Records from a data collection
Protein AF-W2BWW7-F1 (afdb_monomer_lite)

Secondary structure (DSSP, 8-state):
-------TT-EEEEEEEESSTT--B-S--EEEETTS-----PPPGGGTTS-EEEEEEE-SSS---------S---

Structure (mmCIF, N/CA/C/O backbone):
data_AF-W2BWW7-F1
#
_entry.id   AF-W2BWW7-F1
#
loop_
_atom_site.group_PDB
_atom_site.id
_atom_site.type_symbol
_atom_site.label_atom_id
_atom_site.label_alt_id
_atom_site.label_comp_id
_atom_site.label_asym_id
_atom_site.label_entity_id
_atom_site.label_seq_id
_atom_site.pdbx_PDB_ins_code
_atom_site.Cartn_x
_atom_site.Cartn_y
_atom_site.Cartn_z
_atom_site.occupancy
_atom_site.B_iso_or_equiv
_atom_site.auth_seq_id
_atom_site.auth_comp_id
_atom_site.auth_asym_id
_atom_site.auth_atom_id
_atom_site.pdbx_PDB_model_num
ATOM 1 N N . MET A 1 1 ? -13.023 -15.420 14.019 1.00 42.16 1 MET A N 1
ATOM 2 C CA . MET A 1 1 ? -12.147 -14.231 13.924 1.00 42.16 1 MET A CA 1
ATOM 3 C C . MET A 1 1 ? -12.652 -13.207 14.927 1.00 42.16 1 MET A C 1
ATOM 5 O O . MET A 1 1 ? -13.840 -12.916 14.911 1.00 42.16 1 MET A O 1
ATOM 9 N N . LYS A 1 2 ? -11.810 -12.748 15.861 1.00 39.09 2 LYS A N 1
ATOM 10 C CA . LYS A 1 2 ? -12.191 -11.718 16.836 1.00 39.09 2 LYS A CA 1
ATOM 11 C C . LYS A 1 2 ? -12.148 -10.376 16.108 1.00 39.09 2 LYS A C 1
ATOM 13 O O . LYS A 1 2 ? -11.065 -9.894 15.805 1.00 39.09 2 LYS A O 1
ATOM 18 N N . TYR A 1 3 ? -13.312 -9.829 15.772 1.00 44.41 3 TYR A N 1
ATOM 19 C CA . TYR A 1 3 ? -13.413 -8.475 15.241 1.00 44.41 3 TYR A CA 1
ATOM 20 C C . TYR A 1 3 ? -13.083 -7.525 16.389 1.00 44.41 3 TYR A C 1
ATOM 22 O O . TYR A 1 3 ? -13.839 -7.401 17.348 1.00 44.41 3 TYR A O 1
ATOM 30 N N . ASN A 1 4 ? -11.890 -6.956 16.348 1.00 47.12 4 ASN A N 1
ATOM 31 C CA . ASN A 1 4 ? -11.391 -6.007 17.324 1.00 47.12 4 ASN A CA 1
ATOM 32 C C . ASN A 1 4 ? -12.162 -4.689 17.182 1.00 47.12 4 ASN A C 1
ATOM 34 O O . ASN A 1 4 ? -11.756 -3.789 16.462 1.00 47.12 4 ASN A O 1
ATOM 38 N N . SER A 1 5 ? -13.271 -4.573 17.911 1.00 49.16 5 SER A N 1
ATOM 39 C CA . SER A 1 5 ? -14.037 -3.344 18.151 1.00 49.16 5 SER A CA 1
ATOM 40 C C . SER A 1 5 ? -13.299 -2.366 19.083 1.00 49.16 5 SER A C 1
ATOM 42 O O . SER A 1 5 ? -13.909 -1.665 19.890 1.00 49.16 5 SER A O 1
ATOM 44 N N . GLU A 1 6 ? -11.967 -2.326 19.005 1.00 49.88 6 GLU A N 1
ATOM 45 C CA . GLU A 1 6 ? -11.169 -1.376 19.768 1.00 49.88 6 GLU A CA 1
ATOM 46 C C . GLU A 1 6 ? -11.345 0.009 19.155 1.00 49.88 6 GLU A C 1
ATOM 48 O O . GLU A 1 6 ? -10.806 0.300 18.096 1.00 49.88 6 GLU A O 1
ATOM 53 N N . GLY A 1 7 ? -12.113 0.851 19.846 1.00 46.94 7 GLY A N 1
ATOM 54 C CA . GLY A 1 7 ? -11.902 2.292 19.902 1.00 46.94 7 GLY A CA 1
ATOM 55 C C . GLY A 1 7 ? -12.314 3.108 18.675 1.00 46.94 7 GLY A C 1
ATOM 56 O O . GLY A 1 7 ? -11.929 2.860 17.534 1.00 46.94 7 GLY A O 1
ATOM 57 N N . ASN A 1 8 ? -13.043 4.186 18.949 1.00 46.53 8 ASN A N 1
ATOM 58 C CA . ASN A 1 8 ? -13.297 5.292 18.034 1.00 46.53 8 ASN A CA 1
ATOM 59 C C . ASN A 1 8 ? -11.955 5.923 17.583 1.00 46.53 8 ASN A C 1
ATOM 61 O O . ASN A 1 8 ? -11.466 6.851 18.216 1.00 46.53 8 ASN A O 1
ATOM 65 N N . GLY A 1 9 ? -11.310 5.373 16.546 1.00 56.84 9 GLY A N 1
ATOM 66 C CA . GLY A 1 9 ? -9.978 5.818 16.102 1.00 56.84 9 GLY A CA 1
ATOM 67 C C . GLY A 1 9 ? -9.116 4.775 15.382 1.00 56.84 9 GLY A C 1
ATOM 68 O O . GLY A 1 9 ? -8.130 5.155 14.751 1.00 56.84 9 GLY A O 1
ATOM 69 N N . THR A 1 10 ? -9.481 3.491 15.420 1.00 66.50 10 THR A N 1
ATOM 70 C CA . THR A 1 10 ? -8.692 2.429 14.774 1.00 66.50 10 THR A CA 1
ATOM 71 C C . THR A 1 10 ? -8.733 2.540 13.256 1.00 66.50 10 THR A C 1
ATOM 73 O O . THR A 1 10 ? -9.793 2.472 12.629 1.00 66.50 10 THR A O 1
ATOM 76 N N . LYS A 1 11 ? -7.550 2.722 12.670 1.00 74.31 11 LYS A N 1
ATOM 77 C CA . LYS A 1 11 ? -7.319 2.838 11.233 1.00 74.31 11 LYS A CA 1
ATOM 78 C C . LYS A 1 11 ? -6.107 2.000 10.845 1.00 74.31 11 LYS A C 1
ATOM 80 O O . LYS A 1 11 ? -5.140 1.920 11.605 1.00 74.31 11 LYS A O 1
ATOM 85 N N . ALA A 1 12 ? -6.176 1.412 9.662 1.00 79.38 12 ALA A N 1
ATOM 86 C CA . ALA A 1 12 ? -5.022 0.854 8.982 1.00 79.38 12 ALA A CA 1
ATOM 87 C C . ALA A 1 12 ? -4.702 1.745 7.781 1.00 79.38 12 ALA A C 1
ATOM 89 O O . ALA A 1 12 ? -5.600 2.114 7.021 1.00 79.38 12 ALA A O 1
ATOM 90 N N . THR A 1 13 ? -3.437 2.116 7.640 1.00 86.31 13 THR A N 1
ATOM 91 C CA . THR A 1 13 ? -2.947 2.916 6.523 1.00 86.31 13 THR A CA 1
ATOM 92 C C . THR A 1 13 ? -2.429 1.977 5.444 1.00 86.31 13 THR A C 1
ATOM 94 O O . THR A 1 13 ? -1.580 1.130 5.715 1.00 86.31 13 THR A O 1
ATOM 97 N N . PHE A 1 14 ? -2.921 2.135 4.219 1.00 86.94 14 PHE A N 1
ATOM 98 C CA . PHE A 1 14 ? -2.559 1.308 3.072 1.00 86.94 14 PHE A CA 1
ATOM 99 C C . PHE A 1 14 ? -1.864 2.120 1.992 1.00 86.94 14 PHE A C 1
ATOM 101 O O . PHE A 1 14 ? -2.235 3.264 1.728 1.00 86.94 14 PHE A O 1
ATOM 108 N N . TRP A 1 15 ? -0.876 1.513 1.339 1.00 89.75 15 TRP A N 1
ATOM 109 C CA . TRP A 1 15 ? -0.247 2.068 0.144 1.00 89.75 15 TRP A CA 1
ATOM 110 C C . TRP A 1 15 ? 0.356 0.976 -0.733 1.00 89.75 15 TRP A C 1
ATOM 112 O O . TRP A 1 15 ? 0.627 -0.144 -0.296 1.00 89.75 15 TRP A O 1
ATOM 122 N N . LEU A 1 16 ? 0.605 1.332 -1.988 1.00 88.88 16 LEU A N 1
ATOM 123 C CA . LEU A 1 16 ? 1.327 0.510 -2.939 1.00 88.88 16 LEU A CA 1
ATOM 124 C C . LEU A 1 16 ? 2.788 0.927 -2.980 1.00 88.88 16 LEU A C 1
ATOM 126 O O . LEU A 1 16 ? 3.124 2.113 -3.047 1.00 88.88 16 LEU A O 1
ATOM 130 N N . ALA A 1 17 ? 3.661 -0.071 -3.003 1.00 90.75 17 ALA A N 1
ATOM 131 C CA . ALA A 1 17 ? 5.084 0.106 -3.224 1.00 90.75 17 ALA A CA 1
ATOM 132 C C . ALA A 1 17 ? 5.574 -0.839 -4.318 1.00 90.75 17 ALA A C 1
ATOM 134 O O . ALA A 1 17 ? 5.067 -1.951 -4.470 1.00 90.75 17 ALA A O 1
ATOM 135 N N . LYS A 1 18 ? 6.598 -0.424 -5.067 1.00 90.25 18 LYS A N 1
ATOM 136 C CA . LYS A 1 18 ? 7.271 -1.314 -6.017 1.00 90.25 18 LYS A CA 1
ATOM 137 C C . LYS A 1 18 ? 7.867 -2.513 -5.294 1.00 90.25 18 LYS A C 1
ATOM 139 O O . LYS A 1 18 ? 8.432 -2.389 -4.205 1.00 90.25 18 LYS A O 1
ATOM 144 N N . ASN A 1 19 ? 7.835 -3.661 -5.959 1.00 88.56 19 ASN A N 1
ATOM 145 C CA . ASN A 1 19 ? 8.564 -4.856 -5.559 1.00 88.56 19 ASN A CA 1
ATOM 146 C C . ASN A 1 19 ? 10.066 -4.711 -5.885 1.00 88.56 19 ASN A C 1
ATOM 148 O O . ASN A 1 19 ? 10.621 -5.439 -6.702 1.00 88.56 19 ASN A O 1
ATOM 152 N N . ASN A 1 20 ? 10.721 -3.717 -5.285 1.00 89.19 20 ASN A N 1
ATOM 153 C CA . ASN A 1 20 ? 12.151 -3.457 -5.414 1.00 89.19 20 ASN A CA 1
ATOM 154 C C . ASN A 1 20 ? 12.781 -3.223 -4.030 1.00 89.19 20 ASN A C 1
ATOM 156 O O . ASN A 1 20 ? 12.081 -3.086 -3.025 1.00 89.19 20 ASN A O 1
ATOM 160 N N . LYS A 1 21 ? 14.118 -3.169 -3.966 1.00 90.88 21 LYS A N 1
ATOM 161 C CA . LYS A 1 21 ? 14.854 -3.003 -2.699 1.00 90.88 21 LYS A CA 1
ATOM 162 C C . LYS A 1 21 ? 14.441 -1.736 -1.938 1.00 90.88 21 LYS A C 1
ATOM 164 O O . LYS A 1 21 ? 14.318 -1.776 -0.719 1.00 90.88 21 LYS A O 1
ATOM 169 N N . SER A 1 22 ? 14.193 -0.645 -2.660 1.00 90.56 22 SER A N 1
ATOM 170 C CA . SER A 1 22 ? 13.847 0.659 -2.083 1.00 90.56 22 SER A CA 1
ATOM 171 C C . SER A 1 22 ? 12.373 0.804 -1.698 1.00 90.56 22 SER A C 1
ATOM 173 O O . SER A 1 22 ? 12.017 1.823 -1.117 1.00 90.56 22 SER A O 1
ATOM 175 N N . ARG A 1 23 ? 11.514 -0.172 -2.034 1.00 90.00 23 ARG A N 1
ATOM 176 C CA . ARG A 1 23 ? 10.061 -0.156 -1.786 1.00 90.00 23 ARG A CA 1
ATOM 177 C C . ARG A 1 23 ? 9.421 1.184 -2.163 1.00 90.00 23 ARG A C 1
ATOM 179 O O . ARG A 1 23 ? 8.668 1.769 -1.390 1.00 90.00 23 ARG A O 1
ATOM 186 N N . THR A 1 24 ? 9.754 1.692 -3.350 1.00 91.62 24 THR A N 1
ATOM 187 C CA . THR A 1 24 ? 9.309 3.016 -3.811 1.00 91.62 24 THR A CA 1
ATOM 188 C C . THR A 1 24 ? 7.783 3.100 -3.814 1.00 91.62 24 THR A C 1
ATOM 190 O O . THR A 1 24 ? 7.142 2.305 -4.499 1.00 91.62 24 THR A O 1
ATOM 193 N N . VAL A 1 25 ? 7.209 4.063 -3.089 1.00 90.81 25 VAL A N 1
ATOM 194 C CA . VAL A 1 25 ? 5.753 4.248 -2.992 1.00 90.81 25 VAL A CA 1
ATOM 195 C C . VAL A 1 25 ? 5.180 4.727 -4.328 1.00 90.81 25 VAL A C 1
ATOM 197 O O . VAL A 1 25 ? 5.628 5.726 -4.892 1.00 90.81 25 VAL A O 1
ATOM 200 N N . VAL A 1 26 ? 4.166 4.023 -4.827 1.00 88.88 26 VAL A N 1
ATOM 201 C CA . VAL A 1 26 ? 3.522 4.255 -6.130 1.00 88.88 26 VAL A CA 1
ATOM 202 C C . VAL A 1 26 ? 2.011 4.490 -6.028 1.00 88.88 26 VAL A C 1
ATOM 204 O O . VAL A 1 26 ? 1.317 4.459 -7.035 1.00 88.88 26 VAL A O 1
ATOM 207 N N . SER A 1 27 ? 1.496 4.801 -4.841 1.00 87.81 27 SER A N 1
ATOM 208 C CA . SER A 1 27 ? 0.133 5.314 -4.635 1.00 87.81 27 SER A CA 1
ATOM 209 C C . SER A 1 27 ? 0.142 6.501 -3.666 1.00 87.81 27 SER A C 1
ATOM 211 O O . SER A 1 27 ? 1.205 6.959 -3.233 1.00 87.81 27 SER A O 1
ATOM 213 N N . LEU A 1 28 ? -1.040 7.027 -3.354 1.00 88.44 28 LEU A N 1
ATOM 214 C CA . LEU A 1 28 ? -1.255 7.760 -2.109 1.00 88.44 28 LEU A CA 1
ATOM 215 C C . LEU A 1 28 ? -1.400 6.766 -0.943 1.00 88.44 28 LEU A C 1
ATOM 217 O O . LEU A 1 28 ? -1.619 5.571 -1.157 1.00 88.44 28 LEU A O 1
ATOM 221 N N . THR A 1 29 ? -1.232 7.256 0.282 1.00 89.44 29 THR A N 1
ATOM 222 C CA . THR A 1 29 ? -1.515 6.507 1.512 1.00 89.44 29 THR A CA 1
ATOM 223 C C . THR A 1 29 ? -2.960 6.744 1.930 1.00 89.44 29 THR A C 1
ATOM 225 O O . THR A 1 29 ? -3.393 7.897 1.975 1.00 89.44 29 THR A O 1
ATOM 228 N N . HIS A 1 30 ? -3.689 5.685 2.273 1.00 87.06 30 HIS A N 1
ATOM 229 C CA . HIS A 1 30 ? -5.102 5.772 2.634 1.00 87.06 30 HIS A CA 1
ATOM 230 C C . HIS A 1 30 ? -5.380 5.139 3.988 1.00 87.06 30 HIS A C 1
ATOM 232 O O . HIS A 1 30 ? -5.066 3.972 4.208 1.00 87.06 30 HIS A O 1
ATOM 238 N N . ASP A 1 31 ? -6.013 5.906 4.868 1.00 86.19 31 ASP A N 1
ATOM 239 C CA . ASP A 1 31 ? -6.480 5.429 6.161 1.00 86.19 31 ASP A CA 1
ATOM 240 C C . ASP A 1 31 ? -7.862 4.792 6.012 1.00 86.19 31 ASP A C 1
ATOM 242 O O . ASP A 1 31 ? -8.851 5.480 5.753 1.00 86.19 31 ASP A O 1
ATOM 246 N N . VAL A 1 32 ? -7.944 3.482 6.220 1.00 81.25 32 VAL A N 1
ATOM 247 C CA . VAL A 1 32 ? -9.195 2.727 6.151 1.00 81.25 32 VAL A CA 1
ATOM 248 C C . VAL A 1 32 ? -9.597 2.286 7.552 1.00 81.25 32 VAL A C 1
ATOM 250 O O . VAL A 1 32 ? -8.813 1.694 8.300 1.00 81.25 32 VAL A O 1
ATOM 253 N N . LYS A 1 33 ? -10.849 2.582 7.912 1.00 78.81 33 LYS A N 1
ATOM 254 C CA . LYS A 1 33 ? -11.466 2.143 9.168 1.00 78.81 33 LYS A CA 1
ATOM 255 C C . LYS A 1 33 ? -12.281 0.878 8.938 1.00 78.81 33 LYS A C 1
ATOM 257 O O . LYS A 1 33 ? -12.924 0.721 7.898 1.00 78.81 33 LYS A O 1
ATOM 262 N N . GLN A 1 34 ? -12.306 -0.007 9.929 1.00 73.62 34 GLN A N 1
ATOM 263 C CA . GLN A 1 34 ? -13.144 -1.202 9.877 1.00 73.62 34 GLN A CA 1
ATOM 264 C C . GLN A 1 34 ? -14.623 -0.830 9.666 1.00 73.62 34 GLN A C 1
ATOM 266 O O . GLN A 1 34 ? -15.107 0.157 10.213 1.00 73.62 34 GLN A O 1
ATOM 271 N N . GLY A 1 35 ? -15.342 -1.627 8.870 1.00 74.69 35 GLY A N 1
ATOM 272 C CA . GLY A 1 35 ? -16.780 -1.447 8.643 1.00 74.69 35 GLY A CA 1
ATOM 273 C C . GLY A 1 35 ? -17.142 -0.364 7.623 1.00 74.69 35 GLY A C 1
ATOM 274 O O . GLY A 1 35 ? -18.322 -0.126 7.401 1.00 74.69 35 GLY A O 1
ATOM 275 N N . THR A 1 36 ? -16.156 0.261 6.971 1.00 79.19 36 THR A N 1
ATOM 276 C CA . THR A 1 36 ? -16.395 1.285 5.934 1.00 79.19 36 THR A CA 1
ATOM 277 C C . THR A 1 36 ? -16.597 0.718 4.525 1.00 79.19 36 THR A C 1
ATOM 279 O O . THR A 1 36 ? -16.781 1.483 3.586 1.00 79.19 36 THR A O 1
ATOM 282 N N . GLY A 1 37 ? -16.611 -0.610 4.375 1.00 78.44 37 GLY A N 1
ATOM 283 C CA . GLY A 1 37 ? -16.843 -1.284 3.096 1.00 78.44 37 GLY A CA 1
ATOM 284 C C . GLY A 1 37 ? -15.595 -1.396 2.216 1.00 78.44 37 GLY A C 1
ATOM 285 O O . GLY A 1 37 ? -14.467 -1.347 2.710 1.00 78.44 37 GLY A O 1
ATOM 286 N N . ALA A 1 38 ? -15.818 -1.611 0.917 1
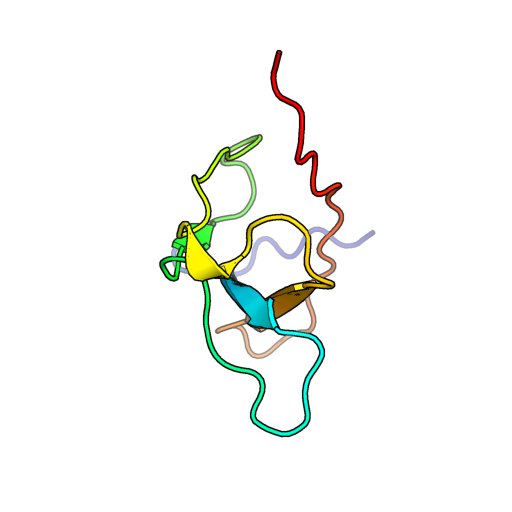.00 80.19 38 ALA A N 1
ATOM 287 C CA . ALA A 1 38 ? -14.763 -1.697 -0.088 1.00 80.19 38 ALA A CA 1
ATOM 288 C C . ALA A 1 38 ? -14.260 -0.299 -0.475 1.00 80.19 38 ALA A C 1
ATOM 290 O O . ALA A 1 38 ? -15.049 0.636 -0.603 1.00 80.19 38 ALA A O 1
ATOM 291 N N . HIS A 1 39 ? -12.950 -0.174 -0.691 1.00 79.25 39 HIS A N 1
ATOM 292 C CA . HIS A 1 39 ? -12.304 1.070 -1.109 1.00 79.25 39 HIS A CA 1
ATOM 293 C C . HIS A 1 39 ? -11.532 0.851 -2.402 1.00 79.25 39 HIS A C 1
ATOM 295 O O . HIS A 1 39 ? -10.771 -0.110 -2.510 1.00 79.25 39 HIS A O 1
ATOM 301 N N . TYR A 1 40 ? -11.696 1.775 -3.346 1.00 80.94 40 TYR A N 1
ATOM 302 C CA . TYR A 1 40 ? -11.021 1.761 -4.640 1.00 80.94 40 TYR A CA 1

## [Exercise details]
Once you reach the line with "ATOM 11 C C" in the data above, copy it and every line after it exactly, up to and including the line with "ATOM 44 N N".

## [Finished exercise]
ATOM 11 C C . LYS A 1 2 ? -12.148 -10.376 16.108 1.00 39.09 2 LYS A C 1
ATOM 13 O O . LYS A 1 2 ? -11.065 -9.894 15.805 1.00 39.09 2 LYS A O 1
ATOM 18 N N . TYR A 1 3 ? -13.312 -9.829 15.772 1.00 44.41 3 TYR A N 1
ATOM 19 C CA . TYR A 1 3 ? -13.413 -8.475 15.241 1.00 44.41 3 TYR A CA 1
ATOM 20 C C . TYR A 1 3 ? -13.083 -7.525 16.389 1.00 44.41 3 TYR A C 1
ATOM 22 O O . TYR A 1 3 ? -13.839 -7.401 17.348 1.00 44.41 3 TYR A O 1
ATOM 30 N N . ASN A 1 4 ? -11.890 -6.956 16.348 1.00 47.12 4 ASN A N 1
ATOM 31 C CA . ASN A 1 4 ? -11.391 -6.007 17.324 1.00 47.12 4 ASN A CA 1
ATOM 32 C C . ASN A 1 4 ? -12.162 -4.689 17.182 1.00 47.12 4 ASN A C 1
ATOM 34 O O . ASN A 1 4 ? -11.756 -3.789 16.462 1.00 47.12 4 ASN A O 1
ATOM 38 N N . SER A 1 5 ? -13.271 -4.573 17.911 1.00 49.16 5 SER A N 1
ATOM 39 C CA . SER A 1 5 ? -14.037 -3.344 18.151 1.00 49.16 5 SER A CA 1
ATOM 40 C C . SER A 1 5 ? -13.299 -2.366 19.083 1.00 49.16 5 SER A C 1
ATOM 42 O O . SER A 1 5 ? -13.909 -1.665 19.890 1.00 49.16 5 SER A O 1
ATOM 44 N N . GLU A 1 6 ? -11.967 -2.326 19.005 1.00 49.88 6 GLU A N 1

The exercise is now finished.